TASK GOAL —
All that should come back is the lines of the data below from the one containing "ATOM 58 O O" to the one containing "ATOM 104 N N", inclusive, exactly as they stand.

[DATASET]

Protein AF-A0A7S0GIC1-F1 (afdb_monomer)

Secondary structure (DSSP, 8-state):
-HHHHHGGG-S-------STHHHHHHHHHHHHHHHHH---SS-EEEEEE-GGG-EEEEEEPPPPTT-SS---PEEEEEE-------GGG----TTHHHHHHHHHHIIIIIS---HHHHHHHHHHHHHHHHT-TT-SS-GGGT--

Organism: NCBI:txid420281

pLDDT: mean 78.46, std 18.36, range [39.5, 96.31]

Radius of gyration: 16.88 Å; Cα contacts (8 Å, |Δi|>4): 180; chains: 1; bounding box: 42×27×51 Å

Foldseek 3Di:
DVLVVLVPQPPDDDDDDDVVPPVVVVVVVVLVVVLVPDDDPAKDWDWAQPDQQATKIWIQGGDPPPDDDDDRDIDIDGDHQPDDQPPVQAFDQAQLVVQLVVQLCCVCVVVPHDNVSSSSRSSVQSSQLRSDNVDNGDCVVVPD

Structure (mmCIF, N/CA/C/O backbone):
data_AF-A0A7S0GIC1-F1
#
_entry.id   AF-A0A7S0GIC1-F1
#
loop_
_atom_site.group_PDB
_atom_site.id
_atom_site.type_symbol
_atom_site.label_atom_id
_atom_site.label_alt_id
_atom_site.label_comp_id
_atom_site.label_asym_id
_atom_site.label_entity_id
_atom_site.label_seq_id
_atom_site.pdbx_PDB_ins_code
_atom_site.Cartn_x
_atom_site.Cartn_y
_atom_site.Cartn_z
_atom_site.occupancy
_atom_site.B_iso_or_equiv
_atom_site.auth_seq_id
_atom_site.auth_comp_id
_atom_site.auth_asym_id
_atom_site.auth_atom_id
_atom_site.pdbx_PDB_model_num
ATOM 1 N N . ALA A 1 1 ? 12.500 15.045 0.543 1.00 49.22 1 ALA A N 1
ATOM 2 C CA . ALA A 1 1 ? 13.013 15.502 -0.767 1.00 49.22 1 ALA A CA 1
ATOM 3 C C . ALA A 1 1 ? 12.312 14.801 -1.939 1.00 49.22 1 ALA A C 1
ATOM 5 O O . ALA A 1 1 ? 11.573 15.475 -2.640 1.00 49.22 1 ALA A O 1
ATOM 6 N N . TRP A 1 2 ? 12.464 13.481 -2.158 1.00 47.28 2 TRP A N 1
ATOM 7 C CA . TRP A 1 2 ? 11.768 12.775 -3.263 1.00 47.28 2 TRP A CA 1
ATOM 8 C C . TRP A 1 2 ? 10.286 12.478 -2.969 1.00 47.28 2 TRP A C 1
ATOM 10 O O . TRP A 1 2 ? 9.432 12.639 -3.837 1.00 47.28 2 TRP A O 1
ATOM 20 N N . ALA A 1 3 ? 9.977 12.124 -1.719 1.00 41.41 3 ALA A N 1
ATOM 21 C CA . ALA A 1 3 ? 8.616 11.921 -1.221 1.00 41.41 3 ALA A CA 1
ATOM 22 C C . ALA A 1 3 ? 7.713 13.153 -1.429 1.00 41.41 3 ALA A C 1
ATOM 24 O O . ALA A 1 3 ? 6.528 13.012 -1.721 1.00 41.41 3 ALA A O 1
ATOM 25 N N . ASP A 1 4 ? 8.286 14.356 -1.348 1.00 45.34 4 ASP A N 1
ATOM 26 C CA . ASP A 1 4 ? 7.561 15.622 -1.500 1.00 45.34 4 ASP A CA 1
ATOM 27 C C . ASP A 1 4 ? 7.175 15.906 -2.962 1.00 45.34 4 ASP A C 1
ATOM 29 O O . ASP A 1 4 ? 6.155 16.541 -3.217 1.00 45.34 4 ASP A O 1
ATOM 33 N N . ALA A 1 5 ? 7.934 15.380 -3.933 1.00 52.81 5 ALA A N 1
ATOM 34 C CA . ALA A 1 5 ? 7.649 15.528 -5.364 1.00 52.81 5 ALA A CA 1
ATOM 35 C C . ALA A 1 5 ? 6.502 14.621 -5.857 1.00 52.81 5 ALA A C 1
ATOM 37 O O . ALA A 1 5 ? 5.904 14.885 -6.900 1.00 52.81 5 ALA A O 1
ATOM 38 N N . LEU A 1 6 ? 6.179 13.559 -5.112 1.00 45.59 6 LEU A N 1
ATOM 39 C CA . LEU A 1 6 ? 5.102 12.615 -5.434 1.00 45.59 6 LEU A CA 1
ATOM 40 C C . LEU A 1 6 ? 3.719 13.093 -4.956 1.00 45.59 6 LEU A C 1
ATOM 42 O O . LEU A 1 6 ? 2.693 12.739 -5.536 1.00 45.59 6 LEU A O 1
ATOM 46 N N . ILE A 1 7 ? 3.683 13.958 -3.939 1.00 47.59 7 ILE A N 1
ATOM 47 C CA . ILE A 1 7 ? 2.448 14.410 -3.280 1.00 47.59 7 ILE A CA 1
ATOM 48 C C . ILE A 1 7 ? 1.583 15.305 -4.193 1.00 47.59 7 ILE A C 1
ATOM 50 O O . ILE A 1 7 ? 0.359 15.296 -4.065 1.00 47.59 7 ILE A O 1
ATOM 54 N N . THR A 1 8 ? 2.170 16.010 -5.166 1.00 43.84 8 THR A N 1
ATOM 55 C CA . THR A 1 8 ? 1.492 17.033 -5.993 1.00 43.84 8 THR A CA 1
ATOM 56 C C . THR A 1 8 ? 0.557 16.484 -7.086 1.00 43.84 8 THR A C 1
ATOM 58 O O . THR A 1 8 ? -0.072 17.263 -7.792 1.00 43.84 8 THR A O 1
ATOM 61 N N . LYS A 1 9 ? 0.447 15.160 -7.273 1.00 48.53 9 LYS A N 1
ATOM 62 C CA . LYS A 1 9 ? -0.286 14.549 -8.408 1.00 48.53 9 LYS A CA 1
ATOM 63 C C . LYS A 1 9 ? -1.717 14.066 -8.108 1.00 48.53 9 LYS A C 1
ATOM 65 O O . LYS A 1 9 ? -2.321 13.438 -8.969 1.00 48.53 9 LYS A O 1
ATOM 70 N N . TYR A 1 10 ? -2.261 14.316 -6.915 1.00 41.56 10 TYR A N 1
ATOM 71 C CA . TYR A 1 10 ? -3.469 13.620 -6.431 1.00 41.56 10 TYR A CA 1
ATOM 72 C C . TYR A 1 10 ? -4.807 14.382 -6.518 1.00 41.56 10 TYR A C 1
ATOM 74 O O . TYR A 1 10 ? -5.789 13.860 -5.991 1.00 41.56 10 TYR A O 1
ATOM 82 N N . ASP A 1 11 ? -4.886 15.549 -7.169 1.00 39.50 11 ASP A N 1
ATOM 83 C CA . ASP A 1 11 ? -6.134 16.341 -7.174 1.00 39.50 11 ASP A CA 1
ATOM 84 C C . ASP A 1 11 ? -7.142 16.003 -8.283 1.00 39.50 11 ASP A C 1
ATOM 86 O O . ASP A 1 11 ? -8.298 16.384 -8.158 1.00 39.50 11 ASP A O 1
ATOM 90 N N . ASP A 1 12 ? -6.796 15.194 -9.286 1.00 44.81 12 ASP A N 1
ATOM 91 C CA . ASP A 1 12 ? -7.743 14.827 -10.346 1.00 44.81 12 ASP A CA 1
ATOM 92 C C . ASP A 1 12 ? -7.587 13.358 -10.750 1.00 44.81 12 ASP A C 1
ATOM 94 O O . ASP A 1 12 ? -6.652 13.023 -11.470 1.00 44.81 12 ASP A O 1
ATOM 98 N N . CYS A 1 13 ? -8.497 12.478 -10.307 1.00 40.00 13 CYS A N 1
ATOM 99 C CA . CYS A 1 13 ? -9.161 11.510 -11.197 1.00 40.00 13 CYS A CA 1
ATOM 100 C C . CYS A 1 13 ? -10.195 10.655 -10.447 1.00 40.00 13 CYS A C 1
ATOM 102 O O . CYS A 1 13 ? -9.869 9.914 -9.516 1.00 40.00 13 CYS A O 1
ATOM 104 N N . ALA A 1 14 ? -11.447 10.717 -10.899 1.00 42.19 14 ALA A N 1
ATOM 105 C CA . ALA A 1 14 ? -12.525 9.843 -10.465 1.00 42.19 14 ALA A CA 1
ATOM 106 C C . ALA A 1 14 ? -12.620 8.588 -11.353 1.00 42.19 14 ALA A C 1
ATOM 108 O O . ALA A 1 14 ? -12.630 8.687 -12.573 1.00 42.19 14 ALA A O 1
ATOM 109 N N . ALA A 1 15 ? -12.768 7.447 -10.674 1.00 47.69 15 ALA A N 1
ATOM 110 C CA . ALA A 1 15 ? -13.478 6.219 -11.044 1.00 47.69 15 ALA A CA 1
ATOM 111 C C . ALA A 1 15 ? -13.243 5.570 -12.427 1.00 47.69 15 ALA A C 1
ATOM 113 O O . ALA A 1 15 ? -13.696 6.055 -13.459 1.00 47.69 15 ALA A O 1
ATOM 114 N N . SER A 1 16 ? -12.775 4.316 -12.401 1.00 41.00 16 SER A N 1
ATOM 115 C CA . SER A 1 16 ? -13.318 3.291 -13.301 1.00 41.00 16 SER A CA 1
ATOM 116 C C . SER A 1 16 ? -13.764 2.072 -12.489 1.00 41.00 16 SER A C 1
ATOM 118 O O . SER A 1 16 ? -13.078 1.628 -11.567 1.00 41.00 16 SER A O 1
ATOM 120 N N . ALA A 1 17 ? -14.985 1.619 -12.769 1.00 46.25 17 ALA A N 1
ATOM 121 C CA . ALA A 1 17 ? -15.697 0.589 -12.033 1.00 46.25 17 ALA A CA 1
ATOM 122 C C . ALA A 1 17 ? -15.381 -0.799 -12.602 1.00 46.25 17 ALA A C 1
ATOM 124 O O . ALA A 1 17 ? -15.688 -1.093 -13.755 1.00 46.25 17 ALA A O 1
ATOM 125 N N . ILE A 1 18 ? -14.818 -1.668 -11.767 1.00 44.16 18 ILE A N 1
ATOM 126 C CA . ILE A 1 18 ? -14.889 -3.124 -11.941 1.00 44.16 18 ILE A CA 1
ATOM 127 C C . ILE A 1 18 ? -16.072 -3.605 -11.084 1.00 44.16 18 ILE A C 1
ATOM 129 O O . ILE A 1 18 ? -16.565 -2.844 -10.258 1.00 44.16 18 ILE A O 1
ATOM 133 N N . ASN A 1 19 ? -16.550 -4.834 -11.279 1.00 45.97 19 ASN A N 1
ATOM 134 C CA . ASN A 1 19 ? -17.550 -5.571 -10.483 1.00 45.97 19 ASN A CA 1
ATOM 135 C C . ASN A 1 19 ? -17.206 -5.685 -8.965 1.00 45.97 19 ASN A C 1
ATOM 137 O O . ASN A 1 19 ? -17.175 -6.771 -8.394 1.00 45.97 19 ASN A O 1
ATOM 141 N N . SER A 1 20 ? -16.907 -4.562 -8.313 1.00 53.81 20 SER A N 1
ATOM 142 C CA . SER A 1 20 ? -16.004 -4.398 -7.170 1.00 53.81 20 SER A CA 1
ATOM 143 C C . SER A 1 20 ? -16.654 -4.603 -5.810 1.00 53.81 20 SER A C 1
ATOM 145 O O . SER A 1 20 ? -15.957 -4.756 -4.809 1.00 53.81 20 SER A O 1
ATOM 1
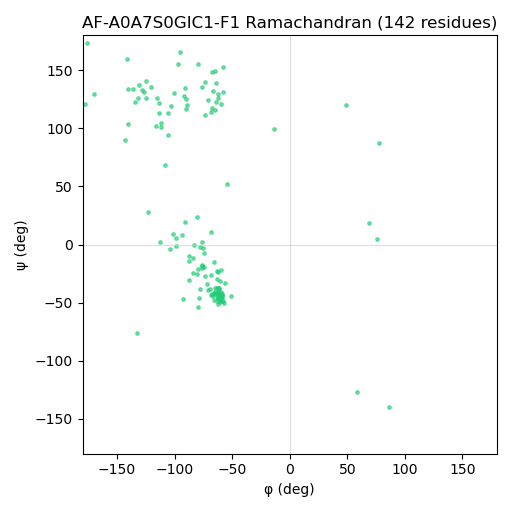47 N N . THR A 1 21 ? -17.983 -4.623 -5.740 1.00 60.69 21 THR A N 1
ATOM 148 C CA . THR A 1 21 ? -18.681 -4.551 -4.454 1.00 60.69 21 THR A CA 1
ATOM 149 C C . THR A 1 21 ? -18.551 -5.831 -3.631 1.00 60.69 21 THR A C 1
ATOM 151 O O . THR A 1 21 ? -18.443 -5.734 -2.410 1.00 60.69 21 THR A O 1
ATOM 154 N N . ASP A 1 22 ? -18.506 -7.018 -4.248 1.00 76.50 22 ASP A N 1
ATOM 155 C CA . ASP A 1 22 ? -18.438 -8.292 -3.511 1.00 76.50 22 ASP A CA 1
ATOM 156 C C . ASP A 1 22 ? -17.023 -8.595 -2.989 1.00 76.50 22 ASP A C 1
ATOM 158 O O . ASP A 1 22 ? -16.843 -8.910 -1.810 1.00 76.50 22 ASP A O 1
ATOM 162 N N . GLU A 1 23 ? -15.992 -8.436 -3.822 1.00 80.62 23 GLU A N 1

[/DATASET]

RESULT OF THIS TASK —
ATOM 58 O O . THR A 1 8 ? -0.072 17.263 -7.792 1.00 43.84 8 THR A O 1
ATOM 61 N N . LYS A 1 9 ? 0.447 15.160 -7.273 1.00 48.53 9 LYS A N 1
ATOM 62 C CA . LYS A 1 9 ? -0.286 14.549 -8.408 1.00 48.53 9 LYS A CA 1
ATOM 63 C C . LYS A 1 9 ? -1.717 14.066 -8.108 1.00 48.53 9 LYS A C 1
ATOM 65 O O . LYS A 1 9 ? -2.321 13.438 -8.969 1.00 48.53 9 LYS A O 1
ATOM 70 N N . TYR A 1 10 ? -2.261 14.316 -6.915 1.00 41.56 10 TYR A N 1
ATOM 71 C CA . TYR A 1 10 ? -3.469 13.620 -6.431 1.00 41.56 10 TYR A CA 1
ATOM 72 C C . TYR A 1 10 ? -4.807 14.382 -6.518 1.00 41.56 10 TYR A C 1
ATOM 74 O O . TYR A 1 10 ? -5.789 13.860 -5.991 1.00 41.56 10 TYR A O 1
ATOM 82 N N . ASP A 1 11 ? -4.886 15.549 -7.169 1.00 39.50 11 ASP A N 1
ATOM 83 C CA . ASP A 1 11 ? -6.134 16.341 -7.174 1.00 39.50 11 ASP A CA 1
ATOM 84 C C . ASP A 1 11 ? -7.142 16.003 -8.283 1.00 39.50 11 ASP A C 1
ATOM 86 O O . ASP A 1 11 ? -8.298 16.384 -8.158 1.00 39.50 11 ASP A O 1
ATOM 90 N N . ASP A 1 12 ? -6.796 15.194 -9.286 1.00 44.81 12 ASP A N 1
ATOM 91 C CA . ASP A 1 12 ? -7.743 14.827 -10.346 1.00 44.81 12 ASP A CA 1
ATOM 92 C C . ASP A 1 12 ? -7.587 13.358 -10.750 1.00 44.81 12 ASP A C 1
ATOM 94 O O . ASP A 1 12 ? -6.652 13.023 -11.470 1.00 44.81 12 ASP A O 1
ATOM 98 N N . CYS A 1 13 ? -8.497 12.478 -10.307 1.00 40.00 13 CYS A N 1
ATOM 99 C CA . CYS A 1 13 ? -9.161 11.510 -11.197 1.00 40.00 13 CYS A CA 1
ATOM 100 C C . CYS A 1 13 ? -10.195 10.655 -10.447 1.00 40.00 13 CYS A C 1
ATOM 102 O O . CYS A 1 13 ? -9.869 9.914 -9.516 1.00 40.00 13 CYS A O 1
ATOM 104 N N . ALA A 1 14 ? -11.447 10.717 -10.899 1.00 42.19 14 ALA A N 1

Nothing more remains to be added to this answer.